Heimliche Liebe - ein Stück Leben
Das
Gemälde Egerländer Paar, um
1943, Öl auf Press-Spanplatte, 72x 98,5 cm, von Franz Gruss gehört
zu
den Werken, die im Erzgebirge, in das sich der Künstler nach
Jahren in
Wien zurück gezogen hatte, entstanden ist. Dieses Werk setzt sich
nicht
wie viele seiner Werke mit der Landschaft oder der Natur
auseinander. Es
greift vielmehr, das auf, was ihn vielmehr noch als diese Themen
beschäftigte,
die Menschen und ihre Gefühle. Das Gemälde zeigt ein Paar in
bäuerlicher
Kleidung, die der Egerländer Tracht ähnlich ist. Der Mann,
offensichtlich ein Bauer, hält eine jugendliche Frau im Arm. Der
Mann
beugt sich stehend zu der Frau und versucht offensichtlich sein
Gesicht an
das Gesicht der Frau zu bringen, so als ob er Ihr einen Kuss
geben wollte. Seine Knie, ja seine ganze Gestalt ist gebeugt und
bringt
mit der Gestik zum Ausdruck, dass er die Nähe der Frau sucht.
Die Gestalt der Frau ist gerade, kerzengerade, aufgerichtet,
der Oberkörper eher nach rückwärts geneigt, das Gesicht
seitlich
nach hinten abgewandt. Der Arm ist zwar auf den Arm des Bauern,
der sie an
ihren Hüften umfangen hält, gelegt, eher etwas ablehnend als ihn
zu sich
hinziehend. Das Paar steht offensichtlich an einer in der rechten
Bildhälfte
angedeuteten Gebäudewand, vor der im Vordergrund ein Eimer,
wie
gerade abgestellt, steht. Im Hintergrund ist ein Holzzaun zu
sehen. In der
linken Bildhälfte ragen, wie in einem Bauerngarten Sonnenblumen
nach aus
der Erde. Sie sind voll reif und ihre grossen Fruchtteller hängen
schwer
an den oben stark gebogenen Stengeln. Das Bild wird von einem
fahlen Licht
beherrscht, das von einer am Himmel stehenden Mondsichel
herabstrahlt und
das Paar und die Sonnenblumen lange Schatten werfen läßt. Mit dem
Werk
soll Zuneigung eines Mannes zu einer Frau gezeigt werden, die sich
im
Heimlichen auf einem Bauernhof am Abend noch während der Arbeit
abspielt
und bei der die Frau nicht die Bauerin ist, sondern die Magd, die
nicht
weiß, ob sie sich auf die Zuneigung des Bauern einlassen soll,
oder die
nicht anders kann, als den Bauern gewähren zu lassen.
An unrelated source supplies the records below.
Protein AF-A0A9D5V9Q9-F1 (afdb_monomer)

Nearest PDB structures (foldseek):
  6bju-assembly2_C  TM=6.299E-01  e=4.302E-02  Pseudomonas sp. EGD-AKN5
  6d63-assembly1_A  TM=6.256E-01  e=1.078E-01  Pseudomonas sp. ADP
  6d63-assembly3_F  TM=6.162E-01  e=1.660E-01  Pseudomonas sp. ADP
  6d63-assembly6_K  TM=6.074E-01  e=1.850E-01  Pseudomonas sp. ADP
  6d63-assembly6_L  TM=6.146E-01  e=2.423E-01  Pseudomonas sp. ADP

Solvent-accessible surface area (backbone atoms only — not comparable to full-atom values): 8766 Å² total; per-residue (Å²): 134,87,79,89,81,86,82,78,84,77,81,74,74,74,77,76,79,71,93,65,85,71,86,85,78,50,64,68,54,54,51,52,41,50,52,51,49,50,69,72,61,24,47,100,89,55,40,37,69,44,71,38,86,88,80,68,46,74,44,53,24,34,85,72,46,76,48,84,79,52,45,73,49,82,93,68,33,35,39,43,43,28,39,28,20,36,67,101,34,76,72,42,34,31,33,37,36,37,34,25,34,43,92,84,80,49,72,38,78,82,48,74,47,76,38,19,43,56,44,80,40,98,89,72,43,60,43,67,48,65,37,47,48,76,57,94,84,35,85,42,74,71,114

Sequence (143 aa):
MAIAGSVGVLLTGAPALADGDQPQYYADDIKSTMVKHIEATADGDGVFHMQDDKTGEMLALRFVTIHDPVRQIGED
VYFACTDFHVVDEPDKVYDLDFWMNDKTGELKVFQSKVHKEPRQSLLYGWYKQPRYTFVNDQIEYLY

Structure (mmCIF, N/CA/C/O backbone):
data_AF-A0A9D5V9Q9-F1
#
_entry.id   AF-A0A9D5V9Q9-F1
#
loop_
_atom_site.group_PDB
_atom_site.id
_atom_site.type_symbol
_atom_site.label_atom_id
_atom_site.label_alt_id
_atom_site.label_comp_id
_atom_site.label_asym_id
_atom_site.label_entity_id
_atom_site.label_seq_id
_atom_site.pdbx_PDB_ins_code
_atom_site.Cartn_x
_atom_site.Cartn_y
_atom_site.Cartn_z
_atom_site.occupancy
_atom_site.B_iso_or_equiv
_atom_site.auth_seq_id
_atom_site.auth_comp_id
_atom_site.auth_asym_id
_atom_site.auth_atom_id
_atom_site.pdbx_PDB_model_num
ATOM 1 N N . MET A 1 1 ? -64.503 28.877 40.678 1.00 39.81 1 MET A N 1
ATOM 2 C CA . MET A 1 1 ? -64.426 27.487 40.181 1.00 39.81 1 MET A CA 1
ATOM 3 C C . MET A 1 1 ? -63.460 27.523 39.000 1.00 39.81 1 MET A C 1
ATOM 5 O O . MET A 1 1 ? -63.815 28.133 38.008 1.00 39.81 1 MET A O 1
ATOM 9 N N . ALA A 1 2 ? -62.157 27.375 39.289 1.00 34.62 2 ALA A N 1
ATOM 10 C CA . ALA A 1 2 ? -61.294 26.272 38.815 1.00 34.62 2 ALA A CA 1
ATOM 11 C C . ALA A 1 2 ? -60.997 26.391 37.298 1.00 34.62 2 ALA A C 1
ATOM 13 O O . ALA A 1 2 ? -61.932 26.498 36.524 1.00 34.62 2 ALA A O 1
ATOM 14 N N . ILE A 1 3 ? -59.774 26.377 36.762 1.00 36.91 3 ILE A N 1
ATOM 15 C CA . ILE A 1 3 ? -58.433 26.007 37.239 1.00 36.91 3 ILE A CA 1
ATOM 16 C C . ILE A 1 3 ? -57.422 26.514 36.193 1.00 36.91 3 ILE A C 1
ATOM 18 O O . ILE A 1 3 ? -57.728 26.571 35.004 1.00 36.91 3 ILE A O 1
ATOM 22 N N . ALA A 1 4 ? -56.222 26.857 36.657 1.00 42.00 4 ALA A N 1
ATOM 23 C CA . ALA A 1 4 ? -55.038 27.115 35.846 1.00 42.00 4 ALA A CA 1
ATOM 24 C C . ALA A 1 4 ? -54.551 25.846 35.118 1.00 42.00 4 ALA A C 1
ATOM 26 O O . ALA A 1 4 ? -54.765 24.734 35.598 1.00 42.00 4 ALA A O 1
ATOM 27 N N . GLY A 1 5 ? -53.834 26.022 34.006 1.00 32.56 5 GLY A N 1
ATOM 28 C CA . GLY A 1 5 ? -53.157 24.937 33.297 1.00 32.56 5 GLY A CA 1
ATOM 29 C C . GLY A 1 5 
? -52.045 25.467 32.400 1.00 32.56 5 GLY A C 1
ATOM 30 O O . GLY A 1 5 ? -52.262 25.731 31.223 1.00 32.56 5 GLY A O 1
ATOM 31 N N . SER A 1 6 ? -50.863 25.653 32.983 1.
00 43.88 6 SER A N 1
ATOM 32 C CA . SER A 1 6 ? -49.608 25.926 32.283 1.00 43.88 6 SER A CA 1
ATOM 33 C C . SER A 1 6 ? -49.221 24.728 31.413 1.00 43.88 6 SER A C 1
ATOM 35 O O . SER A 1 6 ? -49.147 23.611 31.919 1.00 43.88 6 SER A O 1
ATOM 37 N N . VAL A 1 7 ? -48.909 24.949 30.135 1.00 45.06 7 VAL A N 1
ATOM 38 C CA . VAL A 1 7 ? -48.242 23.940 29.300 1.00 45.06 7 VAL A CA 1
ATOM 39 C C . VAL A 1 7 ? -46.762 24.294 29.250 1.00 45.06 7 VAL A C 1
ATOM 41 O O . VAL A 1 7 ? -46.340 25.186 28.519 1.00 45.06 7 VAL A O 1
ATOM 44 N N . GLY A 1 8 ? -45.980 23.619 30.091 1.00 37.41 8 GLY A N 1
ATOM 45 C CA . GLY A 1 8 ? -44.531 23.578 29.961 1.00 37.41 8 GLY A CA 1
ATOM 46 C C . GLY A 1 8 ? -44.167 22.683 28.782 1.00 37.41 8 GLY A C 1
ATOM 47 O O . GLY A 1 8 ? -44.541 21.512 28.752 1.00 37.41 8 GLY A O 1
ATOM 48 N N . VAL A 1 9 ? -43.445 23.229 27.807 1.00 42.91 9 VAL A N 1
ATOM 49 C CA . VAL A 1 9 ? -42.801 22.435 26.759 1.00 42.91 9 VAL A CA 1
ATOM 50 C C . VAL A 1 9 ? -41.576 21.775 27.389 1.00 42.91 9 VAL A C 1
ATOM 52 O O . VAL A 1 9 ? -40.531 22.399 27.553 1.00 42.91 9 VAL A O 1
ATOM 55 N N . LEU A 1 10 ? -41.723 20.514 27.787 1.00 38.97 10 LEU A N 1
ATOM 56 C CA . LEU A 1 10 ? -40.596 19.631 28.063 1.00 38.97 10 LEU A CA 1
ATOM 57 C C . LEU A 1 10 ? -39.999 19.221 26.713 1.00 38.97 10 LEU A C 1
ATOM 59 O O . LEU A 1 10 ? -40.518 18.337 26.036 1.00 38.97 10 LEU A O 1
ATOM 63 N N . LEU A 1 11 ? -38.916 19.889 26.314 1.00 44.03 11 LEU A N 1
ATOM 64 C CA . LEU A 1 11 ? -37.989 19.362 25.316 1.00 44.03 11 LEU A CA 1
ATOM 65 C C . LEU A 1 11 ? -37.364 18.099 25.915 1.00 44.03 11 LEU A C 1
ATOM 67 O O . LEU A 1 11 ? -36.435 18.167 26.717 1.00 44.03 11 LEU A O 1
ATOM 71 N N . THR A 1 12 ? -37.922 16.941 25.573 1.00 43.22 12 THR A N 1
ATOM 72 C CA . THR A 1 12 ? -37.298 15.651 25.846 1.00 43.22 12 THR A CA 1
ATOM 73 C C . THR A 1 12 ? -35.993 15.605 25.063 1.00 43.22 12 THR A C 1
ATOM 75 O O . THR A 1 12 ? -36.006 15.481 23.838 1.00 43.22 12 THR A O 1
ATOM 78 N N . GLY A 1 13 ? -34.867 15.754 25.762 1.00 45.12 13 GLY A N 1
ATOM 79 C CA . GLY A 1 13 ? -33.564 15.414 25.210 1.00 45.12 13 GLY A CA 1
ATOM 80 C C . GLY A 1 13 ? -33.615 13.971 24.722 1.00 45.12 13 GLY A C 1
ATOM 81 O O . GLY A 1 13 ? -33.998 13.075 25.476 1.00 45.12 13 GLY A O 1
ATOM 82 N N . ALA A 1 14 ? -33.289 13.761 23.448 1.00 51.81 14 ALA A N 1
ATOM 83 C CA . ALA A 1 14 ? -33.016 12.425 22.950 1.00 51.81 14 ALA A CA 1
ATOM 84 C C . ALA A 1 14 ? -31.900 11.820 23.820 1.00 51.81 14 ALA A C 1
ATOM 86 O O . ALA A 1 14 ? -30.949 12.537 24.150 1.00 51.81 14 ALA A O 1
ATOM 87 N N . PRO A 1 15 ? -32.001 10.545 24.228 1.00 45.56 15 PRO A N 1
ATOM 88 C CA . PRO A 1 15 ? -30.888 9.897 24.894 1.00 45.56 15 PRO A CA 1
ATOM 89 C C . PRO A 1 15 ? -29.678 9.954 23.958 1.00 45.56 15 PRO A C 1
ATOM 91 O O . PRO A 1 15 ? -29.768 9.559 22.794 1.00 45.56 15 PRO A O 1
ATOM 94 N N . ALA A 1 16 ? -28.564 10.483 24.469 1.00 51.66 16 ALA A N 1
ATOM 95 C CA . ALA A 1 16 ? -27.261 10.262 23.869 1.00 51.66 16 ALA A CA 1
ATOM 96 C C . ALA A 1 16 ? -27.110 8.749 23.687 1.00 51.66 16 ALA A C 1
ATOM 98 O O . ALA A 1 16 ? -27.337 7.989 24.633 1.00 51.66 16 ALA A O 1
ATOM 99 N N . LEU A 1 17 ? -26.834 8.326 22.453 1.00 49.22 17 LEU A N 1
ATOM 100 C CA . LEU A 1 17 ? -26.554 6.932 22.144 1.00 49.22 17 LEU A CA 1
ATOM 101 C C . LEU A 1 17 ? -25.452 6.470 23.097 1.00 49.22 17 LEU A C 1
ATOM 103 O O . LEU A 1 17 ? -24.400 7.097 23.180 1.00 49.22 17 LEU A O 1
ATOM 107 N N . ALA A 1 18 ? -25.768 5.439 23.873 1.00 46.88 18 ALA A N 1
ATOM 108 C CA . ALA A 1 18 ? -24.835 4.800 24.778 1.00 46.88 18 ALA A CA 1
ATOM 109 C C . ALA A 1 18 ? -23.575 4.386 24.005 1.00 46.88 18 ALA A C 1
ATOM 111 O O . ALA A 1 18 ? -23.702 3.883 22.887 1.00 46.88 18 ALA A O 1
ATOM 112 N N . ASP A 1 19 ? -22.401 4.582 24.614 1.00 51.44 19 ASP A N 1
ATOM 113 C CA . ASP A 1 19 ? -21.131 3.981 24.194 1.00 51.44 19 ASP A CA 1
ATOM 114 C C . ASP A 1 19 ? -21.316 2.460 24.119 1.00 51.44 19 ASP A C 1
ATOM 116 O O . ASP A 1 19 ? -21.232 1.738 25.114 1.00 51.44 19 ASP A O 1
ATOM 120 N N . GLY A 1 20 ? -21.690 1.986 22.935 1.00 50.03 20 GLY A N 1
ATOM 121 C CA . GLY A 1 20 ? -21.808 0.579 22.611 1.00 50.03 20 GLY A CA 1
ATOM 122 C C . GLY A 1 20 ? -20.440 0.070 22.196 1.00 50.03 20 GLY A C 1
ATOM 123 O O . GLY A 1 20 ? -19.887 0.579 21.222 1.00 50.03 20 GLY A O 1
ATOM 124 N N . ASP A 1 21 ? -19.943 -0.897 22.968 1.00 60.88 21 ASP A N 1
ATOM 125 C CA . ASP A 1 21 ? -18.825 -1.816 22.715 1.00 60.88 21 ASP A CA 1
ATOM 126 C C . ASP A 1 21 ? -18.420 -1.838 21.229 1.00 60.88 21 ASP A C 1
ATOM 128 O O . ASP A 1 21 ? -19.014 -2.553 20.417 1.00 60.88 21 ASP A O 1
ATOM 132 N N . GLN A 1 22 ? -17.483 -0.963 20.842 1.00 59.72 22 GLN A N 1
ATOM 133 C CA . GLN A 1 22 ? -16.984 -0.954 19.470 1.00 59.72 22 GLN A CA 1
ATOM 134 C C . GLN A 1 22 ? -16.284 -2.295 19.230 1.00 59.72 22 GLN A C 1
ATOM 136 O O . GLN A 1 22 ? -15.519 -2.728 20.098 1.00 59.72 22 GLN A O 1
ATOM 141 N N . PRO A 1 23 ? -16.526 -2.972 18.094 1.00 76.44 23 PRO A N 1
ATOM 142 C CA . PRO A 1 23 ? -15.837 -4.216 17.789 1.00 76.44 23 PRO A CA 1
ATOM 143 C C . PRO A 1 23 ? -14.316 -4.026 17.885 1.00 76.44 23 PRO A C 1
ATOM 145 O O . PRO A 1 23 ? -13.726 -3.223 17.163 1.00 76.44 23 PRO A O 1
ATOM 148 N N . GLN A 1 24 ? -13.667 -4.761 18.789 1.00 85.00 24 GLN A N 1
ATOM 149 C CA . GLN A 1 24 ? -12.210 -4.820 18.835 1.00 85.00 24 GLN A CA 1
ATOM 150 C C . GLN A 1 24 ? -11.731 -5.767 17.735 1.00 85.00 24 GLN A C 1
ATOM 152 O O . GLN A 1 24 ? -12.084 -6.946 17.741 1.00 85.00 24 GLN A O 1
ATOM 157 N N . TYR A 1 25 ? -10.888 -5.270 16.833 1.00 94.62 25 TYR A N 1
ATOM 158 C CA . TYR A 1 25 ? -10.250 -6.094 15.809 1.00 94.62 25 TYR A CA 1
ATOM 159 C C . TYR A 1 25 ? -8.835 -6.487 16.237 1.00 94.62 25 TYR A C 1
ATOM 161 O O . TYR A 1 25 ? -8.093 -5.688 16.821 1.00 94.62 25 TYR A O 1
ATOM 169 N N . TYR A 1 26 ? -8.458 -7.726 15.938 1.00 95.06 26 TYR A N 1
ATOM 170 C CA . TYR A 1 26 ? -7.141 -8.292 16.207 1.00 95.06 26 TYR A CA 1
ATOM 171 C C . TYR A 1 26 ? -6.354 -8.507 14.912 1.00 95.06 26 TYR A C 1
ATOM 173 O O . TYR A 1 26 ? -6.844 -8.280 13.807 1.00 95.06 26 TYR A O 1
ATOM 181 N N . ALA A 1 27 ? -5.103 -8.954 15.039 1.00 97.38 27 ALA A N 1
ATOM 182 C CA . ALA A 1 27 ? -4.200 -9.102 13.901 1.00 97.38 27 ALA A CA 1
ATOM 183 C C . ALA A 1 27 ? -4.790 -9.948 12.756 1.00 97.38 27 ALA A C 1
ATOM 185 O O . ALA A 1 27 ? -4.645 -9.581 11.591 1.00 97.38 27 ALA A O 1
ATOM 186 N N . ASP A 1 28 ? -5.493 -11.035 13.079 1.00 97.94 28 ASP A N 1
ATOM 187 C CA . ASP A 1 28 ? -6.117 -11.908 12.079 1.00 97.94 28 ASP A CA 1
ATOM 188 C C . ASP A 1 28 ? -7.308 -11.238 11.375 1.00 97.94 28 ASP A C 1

Der
Untertitel, der
vom Künstler dem Titel Egerländer Paar hinzugefügt ist,
verdeutlicht
dies: Bauer und Magd.
Auf
der Rückseite der Spanplatte befindet sich ein weiteres Gemälde,
das
offensichtlich vor dem Egerländer
Paar entstanden ist. Es hat den Titel Rauchfangkehrer
über
den Graslitzer Dächern. Offenbar war dem Künstler
die heimliche Liebe,
wozu er in seiner
Einsamkeit und Zurückgezogenheit im Erzgebirge inspiriert worden
ist,
wichtiger als das Geschehen auf den Dächern von Graslitz. Franz
Gruss ist 1891 in Graslitz, am Rand des Erzgebirges geboren. Er
besucht
die Realschule in Eger und legt 1919 das Abitur ab. Bis 1914
studiert er
an der Akademie der Bildenden Kunst in Wien. Im ersten Weltkrieg
gerät er
1915 in russische Kriegsgefangenschaft, die er in Sibirien
verbringen
muss. Drei Jahre später, 1918, gelingt ihm die
Flucht. Bis 1923 lebt er dann wieder in Wien und besucht die
Meisterschule. Er beschließt als freischaffender
Künstler zu arbeiten. In Wien begegnet er vielen Künstlern und dem
vielfältigen Kunstbetrieb der frühen zwanziger Jahre. Ihn zieht es
jedoch in die Stille und Abgeschiedenheit des Erzgebirges. In
Silberbach
bei Nancy im Erzgebirge errichtet er eine Blockhütte, die ihm als
Wohnhaus und Atelier dient. Im Wettbewerb für die Gestaltung der
St.
Clara Kirche in Eger zu einer Gedenkhalle für die im Weltkrieg
gefallenen
22.000 Egerländer erhält er ( zusammen mit dem Architekten Scherer
aus
Zürich) den ersten und zweiten Preis. Mit diesem Werk gelingt ihm
der
künstlerische Durchbruch. Er beteiligt sich an Ausstellungen der
von
Gustav Klimt mitbegründeten Sezession in Wien; darüber hinaus an
Ausstellungen in Eger (1930), Karlsbad, Brüx, Prag, Teplitiz
Reichenberg,
Wien, Breslau und Weiden/Opf. Die Vertreibung aus der Heimat führt
ihn
und seine Frau nach Wien. 1947 gestaltet er dort das Haus der
Tischlerinnung mit einem Sgraffito. Es folgen dann Arbeiten
im öffentlichen und kirchlichen Bereich.
Reisen führen ihn nach Italien, Griechenland, Frankreich
und
Spanien. 1956 erhält er die Norgau-Plakette. 1971 erscheint eine
ausführliche Monographie von Raimund Atzinger im Kolb-Verlag
Dettingen.
1974 findet im Egerland-Kulturhaus Marktredwitz eine
Einzelausstellung zum
Lebenswerk des Künstlers statt. Franz Gruss stirbt 1979 in
Mistelbach a.d.
Zaya in Niederösterreich.
Das
Gemälde Egerländer Paar ist
eine Leihgabe der Tochter des Künstlers, Mag. Gundule Löffelmann
in
Wien.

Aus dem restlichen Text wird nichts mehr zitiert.